Laura Otis. Networking: Communicating with Bodies and Machines in the Nineteenth Century. Ann Arbor: University Of Michigan Press, 2011. 284 pp. $29.95 (paper), ISBN 978-0-472-03490-1.
Reviewed by Kate Edenborg (University of Minnesota)
Published on Jhistory (May, 2012)
Commissioned by Heidi Tworek
“Networking” is seemingly such a twenty-first-century term, but Laura Otis reveals that it has origins much, much earlier. Her book focuses on the nineteenth century, explaining that “references to communication systems as webs and networks have filled scientific and literary writing for at least 150 years” (p. viii). Yet the terms and themes she draws from are so clearly connected to today’s social media world. While many books draw on the importance of narrative and storytelling for communicating, Otis takes a precise and key piece of how we communicate, the metaphor, and explores it in fascinating depth. Otis argues for the power of metaphor in understanding the world, writing, “It seems hard to believe that such lasting pervasive figures [metaphors] say nothing about industrial culture, the minds of its creators, or both” (p. viii). Otis reveals these “families of metaphors” (p. viii); she shows us how language and history reveal the pervasive connectedness between and amongst diverse and sometimes divergent disciplines that occurs at particular cultural moments.

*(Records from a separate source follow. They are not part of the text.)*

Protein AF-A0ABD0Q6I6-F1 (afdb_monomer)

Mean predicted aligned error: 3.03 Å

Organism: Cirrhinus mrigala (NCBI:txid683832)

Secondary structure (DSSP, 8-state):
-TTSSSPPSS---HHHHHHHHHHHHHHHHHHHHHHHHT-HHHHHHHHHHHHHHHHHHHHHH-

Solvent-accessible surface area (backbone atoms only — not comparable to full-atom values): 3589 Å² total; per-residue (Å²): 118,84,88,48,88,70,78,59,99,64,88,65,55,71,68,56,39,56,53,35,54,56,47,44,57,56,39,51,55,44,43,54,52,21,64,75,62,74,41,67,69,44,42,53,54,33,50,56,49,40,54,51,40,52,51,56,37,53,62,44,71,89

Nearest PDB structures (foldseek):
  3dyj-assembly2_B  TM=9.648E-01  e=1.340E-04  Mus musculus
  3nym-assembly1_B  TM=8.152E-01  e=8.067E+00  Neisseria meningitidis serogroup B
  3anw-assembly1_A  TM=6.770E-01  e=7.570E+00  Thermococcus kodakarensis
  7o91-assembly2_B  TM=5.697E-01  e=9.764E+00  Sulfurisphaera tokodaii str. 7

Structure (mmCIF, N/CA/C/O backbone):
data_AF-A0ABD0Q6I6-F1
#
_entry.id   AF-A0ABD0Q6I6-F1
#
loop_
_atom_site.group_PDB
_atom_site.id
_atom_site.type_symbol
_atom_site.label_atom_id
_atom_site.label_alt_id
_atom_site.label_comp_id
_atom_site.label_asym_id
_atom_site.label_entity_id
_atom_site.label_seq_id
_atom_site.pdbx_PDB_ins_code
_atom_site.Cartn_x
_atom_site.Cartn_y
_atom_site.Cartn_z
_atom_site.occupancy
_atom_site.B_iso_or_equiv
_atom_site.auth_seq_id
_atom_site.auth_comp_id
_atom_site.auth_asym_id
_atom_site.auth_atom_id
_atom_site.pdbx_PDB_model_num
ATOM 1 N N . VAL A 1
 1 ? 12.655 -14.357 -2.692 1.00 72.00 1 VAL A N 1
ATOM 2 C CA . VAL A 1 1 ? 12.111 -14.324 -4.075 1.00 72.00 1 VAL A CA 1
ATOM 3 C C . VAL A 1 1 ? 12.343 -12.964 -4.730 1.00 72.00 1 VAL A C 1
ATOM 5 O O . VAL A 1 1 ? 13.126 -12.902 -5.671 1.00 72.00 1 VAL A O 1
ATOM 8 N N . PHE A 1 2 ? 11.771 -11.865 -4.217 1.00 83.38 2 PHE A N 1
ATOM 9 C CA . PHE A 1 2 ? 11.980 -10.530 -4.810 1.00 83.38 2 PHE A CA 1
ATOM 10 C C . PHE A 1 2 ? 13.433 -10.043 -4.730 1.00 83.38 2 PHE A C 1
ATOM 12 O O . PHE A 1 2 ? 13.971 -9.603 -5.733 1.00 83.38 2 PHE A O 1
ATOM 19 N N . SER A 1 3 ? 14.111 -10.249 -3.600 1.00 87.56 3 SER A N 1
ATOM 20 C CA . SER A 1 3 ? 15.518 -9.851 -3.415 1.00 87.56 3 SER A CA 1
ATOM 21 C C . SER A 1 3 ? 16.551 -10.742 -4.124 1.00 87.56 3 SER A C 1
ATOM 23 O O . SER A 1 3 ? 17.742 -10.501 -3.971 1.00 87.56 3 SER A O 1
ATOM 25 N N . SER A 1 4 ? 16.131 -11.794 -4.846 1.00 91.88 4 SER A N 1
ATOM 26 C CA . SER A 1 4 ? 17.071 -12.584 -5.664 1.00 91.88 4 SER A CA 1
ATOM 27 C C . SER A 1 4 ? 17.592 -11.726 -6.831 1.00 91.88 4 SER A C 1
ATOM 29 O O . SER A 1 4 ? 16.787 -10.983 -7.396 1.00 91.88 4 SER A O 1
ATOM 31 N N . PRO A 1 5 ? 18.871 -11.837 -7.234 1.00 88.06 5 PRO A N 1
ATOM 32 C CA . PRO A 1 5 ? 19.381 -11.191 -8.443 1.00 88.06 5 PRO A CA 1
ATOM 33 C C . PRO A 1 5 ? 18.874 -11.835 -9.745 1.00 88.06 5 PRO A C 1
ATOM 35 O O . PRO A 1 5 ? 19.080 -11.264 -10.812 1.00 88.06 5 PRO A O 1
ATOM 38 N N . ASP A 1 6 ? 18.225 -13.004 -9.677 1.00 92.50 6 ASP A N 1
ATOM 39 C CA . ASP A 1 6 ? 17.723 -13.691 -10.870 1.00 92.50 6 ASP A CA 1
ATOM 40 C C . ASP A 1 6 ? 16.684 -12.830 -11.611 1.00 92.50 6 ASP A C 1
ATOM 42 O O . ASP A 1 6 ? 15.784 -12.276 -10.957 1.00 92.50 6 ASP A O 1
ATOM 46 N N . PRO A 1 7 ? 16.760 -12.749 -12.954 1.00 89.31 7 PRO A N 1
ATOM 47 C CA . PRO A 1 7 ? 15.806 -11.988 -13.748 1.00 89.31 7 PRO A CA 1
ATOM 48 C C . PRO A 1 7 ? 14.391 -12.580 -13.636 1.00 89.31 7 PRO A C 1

The key theme of the book is the interwoven nature of culture and science. In fact, Otis says that culture shaped science--especially literature. The book articulates history by following the use of metaphors as they are employed simultaneously in different disciplines such as engineering, physiology, and literature. The idea of intertwined networks fits well with how Otis presents her work. It’s not a clean, chronological presentation of information but a multilevel connection of ideas and concepts. The concepts and ideas presented in the book are intensely engaging, but very dense. While there is an overwhelming amount of information in this book, the organization of the chapters provides some guidance and structure. The first two chapters after the introduction discuss two of the terms that are especially intertwined: “nerves” and “web.” Both chapters provide a broad sense of what these terms meant in different disciplines and how language was used to describe them. The chapters are filled with details from both American and international books of the era, such as German physicist and physiologist Hermann von Helmholtz’s textbook on theoretical physics. The chapter on the web relies partially on the ideas presented in lectures of physiologist Emil DuBois-Reymond. These chapters show how use and determination of metaphor reveal the intricacy of power embedded in how we conceive of our communications systems.
The third chapter brings these separate discussions into the literary realm of George Eliot’s book Middlemarch (1874). Eliot’s knowledge of natural and physical science informed her writing and ultimately created the structure of her novel and likely led to her use of web imagery. Otis suggests that the novel “offers the communications web as an epistemological and moral model, suggesting that the securest knowledge and the finest life are those richest in connections” (p. 81). Hers is a dynamic view of what networks could offer. When Eliot wrote Middlemarch, the world had gained knowledge about communication in the nervous system and railways and telegraphs. The timing of scientific and technological advances ties closely to the optimism and hope expressed in her use of the communication metaphor.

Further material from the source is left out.